PERÍODO DAS SECAS
Clerisvaldo B.
Chagas, 22 de agosto de 2013.
Crônica Nº 1072
RIO IPANEMA COM ÁGUA. 1982. (Luiz Euclides). |
Quando as águas fortes iam embora, restavam os
poços, as cacimbas, a areia, as ilhas, as moitas, as pedras... O rio era um
paizão! Entretanto, nós nos voltávamos mais para os poços. No meu caso, o poço
dos Homens. Ali tomavam banho adultos misturados com adolescentes. Muitos
adultos nadavam nus sob os olhares desconfiados dos meninos. As pedras do “estreitinho”
ficavam repletas. Outros preferiam o “largo” para as apostas de tirar terra no
fundo do poço, trocar “sapatadas”, fazer exibimento. (...)
Aos domingos, o poço,
como todos os outros lugares do Ipanema, ficava lotado.
No poço surgiam tipos
esquisitos como “Gorila”, feio como o próprio e desengonçado como um chimpanzé.
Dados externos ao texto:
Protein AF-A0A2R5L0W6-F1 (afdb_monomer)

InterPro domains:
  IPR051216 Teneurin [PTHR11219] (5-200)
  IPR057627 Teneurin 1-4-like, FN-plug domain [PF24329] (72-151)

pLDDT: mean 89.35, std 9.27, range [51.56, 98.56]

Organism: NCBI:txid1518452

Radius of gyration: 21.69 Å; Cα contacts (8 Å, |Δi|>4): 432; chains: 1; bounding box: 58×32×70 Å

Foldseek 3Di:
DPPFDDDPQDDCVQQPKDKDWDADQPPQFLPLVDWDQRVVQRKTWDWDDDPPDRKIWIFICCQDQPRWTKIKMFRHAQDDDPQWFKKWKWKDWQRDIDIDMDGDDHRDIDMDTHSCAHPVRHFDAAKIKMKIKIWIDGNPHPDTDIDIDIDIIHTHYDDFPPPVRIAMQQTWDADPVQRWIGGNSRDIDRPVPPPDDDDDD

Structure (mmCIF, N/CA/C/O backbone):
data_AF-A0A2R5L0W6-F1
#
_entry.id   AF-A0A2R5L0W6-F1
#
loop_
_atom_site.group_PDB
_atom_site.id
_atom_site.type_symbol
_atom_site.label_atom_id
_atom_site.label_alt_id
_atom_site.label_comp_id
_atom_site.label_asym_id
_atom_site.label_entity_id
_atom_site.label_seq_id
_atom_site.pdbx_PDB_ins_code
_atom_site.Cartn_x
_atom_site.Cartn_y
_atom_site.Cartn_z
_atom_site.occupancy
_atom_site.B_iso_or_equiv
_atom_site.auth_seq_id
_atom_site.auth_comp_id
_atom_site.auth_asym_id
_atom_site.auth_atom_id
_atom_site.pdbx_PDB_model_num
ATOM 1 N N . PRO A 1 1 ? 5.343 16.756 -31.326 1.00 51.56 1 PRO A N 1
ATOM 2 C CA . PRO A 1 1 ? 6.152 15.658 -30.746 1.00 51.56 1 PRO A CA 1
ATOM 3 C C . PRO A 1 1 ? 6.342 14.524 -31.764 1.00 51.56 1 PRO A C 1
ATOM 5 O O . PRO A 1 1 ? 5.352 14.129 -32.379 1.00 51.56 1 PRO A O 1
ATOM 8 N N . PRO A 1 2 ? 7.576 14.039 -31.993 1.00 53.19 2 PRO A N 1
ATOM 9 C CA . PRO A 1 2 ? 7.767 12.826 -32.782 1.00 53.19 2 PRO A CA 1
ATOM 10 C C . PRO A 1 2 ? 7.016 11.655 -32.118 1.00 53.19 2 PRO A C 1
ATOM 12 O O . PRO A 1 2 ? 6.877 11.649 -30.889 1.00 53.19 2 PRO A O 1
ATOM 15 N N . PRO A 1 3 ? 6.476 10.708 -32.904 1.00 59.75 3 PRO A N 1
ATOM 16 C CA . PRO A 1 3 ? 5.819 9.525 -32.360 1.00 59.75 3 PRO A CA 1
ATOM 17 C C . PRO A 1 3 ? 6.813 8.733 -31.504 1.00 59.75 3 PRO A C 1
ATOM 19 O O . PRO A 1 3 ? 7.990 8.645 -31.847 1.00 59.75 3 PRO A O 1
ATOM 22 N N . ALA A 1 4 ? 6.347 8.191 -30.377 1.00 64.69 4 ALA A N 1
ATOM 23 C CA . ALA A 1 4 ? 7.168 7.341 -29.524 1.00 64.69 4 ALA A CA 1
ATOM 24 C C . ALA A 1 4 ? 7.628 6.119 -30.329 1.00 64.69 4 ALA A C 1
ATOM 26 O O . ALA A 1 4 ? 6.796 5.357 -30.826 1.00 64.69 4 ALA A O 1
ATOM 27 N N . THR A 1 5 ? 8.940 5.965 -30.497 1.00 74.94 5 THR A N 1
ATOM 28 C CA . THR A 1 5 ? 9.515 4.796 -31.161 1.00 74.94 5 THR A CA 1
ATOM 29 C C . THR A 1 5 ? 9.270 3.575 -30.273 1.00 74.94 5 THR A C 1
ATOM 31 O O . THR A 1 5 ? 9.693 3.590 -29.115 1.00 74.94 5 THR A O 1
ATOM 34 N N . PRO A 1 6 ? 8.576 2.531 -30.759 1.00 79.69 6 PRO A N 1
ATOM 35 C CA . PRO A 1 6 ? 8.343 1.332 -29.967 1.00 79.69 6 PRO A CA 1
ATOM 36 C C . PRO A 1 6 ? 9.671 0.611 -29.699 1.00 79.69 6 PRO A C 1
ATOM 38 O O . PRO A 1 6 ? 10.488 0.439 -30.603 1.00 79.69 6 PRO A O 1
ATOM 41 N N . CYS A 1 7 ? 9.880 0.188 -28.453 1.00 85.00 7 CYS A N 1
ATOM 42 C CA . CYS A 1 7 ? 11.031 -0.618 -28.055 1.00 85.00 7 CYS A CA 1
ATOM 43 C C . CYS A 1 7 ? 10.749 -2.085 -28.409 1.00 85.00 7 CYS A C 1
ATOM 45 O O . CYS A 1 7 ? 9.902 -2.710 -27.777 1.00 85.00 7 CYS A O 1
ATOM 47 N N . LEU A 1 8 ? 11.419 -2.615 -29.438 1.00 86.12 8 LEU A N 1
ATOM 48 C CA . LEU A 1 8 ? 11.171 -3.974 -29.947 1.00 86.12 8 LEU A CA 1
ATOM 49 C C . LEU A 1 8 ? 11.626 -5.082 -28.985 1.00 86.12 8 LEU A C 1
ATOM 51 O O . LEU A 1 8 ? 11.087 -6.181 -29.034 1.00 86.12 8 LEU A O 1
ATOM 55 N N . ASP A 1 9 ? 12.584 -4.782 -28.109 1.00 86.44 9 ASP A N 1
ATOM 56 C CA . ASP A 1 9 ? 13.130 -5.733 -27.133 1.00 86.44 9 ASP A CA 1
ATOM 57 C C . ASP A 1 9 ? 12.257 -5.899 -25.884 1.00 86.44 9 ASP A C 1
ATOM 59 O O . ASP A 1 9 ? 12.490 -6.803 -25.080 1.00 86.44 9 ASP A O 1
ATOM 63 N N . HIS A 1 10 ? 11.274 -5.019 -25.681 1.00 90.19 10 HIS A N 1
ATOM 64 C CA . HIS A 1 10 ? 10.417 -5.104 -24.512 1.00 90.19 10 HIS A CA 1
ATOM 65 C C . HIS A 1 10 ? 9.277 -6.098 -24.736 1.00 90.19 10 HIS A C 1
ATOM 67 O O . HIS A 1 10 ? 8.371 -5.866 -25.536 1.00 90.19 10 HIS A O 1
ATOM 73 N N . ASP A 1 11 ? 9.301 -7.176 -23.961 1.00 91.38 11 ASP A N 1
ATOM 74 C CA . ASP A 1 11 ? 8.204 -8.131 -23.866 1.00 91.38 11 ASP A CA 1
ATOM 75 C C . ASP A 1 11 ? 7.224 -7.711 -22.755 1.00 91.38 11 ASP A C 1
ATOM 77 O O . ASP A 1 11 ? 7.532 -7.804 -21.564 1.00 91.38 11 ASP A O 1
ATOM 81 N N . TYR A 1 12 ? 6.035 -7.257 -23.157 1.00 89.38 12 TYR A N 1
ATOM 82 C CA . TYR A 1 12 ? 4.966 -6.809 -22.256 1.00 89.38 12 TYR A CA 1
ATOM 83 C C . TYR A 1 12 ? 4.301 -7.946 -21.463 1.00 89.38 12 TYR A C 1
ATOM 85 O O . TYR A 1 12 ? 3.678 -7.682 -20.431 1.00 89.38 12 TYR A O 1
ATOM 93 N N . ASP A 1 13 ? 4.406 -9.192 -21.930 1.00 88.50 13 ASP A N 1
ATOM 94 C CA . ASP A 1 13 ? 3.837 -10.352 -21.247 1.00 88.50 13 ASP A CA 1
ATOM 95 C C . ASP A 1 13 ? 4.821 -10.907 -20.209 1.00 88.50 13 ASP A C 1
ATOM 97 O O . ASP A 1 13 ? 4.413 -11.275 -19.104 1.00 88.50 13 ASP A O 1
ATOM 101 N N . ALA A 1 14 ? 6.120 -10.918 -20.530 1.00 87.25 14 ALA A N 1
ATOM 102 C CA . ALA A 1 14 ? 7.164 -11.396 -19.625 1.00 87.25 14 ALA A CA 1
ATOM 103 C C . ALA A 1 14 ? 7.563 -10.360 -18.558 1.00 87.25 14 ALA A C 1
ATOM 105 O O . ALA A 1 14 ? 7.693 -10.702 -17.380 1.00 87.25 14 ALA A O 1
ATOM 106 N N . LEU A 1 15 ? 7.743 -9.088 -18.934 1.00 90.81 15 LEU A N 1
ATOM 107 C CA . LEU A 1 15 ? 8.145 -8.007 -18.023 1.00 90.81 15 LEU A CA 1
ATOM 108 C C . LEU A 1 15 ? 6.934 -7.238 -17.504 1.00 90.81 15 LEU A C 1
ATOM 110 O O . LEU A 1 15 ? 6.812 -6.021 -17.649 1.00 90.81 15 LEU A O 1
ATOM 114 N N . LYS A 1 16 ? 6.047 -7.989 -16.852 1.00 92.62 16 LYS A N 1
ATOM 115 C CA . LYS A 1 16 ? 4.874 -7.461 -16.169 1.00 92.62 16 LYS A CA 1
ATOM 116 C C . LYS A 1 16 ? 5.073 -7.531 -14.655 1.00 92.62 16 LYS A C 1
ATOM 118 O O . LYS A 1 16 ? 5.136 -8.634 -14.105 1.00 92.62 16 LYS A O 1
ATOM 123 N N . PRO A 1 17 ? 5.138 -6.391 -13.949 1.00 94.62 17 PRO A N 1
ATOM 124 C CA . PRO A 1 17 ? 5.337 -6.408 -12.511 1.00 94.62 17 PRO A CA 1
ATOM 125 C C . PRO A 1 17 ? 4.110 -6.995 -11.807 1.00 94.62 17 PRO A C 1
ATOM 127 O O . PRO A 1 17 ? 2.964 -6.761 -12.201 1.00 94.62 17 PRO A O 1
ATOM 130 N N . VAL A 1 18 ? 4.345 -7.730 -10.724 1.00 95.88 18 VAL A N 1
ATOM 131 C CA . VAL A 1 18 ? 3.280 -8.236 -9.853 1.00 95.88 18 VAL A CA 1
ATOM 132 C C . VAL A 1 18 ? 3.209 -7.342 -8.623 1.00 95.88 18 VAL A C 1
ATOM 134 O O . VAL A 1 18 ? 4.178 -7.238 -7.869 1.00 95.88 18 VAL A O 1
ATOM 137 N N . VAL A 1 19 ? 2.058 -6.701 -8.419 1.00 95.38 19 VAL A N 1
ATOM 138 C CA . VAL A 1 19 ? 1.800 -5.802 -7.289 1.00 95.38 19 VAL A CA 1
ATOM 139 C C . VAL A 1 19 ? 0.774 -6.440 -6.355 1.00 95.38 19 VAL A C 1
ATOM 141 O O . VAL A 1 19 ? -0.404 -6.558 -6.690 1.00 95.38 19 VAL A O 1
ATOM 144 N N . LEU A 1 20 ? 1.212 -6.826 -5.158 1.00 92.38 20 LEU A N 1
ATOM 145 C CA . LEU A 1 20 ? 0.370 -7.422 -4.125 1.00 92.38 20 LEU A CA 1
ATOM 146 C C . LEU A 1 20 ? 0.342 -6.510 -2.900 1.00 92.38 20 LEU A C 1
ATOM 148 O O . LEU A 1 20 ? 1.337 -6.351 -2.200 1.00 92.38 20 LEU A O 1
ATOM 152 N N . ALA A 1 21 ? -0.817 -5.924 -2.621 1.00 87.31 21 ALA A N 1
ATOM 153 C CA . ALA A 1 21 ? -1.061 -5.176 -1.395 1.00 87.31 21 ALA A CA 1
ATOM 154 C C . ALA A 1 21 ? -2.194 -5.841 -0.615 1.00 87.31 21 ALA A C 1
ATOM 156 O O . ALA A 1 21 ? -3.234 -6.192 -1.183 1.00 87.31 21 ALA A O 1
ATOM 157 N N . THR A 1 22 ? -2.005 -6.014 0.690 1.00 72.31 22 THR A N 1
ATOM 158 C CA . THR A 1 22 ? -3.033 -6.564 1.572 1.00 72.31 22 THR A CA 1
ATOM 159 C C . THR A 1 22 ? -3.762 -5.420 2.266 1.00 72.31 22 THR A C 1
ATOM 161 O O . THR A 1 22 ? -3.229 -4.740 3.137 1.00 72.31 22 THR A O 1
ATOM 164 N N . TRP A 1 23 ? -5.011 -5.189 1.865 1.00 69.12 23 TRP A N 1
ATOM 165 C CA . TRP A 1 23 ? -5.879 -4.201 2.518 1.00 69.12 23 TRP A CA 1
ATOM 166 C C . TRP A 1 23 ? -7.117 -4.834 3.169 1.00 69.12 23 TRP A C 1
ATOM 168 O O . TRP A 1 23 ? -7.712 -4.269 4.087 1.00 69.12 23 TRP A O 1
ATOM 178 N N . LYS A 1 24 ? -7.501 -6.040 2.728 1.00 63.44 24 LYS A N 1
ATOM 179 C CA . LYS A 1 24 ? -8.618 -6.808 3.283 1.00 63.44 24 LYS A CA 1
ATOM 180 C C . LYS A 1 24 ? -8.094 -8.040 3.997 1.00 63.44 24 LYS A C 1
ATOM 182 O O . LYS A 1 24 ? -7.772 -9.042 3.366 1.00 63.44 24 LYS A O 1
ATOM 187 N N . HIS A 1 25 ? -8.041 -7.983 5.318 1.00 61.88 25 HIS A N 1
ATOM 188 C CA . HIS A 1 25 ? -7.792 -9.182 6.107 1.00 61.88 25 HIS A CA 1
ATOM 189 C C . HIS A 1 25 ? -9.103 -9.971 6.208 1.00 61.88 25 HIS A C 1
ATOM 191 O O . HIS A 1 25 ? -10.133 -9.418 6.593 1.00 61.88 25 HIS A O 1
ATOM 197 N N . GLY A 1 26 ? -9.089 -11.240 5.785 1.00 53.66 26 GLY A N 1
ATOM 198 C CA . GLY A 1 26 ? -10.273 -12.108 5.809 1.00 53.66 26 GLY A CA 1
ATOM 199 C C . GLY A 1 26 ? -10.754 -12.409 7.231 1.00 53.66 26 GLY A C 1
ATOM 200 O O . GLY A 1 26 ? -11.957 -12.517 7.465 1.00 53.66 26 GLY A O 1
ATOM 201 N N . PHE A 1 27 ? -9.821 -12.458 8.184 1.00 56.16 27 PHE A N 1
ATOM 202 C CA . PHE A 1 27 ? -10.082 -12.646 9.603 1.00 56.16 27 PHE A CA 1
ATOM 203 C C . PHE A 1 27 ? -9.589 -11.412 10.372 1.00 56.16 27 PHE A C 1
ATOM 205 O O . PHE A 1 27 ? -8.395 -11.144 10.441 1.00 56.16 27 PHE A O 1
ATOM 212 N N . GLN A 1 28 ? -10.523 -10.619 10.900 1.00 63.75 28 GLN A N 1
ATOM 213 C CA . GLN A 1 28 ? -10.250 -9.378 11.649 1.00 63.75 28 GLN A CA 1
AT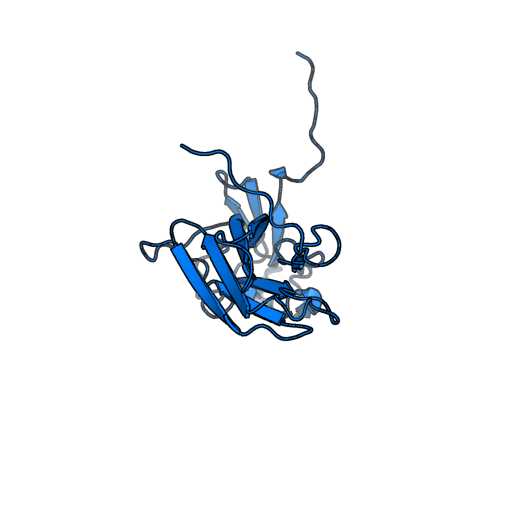OM 214 C C . GLN A 1 28 ? -10.627 -9.541 13.126 1.00 63.75 28 GLN A C 1
ATOM 216 O O . GLN A 1 28 ? -11.172 -8.631 13.742 1.00 63.75 28 GLN A O 1
ATOM 221 N N . GLY A 1 29 ? -10.466 -10.753 13.658 1.00 61.88 29 GLY A N 1
ATOM 222 C CA . GLY A 1 29 ? -10.968 -11.097 14.982 1.00 61.88 29 GLY A CA 1
ATOM 223 C C . GLY A 1 29 ? -12.497 -11.195 15.029 1.00 61.88 29 GLY A C 1
ATOM 224 O O . GLY A 1 29 ? -13.135 -11.734 14.121 1.00 61.88 29 GLY A O 1
ATOM 225 N N . GLY A 1 30 ? -13.096 -10.697 16.115 1.00 71.12 30 GLY A N 1
ATOM 226 C CA . GLY A 1 30 ? -14.537 -10.817 16.390 1.00 71.12 30 GLY A CA 1
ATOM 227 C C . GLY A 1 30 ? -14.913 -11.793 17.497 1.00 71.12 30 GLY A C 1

Em terra dava saltos mortais seguidos. Na água enfileirava sapatadas sem
mostrar a cabeça na superfície, um verdadeiro espetáculo. Gorila era irmão de
Nicinha, menina-moça que nadava como uma piaba; ambos moravam ali pertinho do
poço.
Sempre apareciam
lavadeiras no largo, fazendo ouvidos de mercador para as piadas mais grosseiras
dos homens. Lavadeira parecia não enxergar os nus.
No inverno eu ficava
espiando as andorinhas que voavam sobre o poço, roçando o peito macio nas águas
turvas. Elas vinham aos bandos. Rodeavam, sentavam na torre da Matriz de
Senhora Santa Ana e passeavam pelos arredores. Eu ficava escutando
melancolicamente o cantor da minha rua, Cícero de Mariquinha, quando aparecia
por ali cantando com sua voz maviosa “A Pérola e o Rubi” (...)
Quando as águas iam
ficando verde, poucos iam ao poço, mas eu ia, motivo às vezes, de surras de
cinturão por parte de Manoel Celestino das Chagas, meu pai, ou de Helena Braga
das Chagas, minha mãe. Porém, nada em Santana era como o Ipanema, nada!...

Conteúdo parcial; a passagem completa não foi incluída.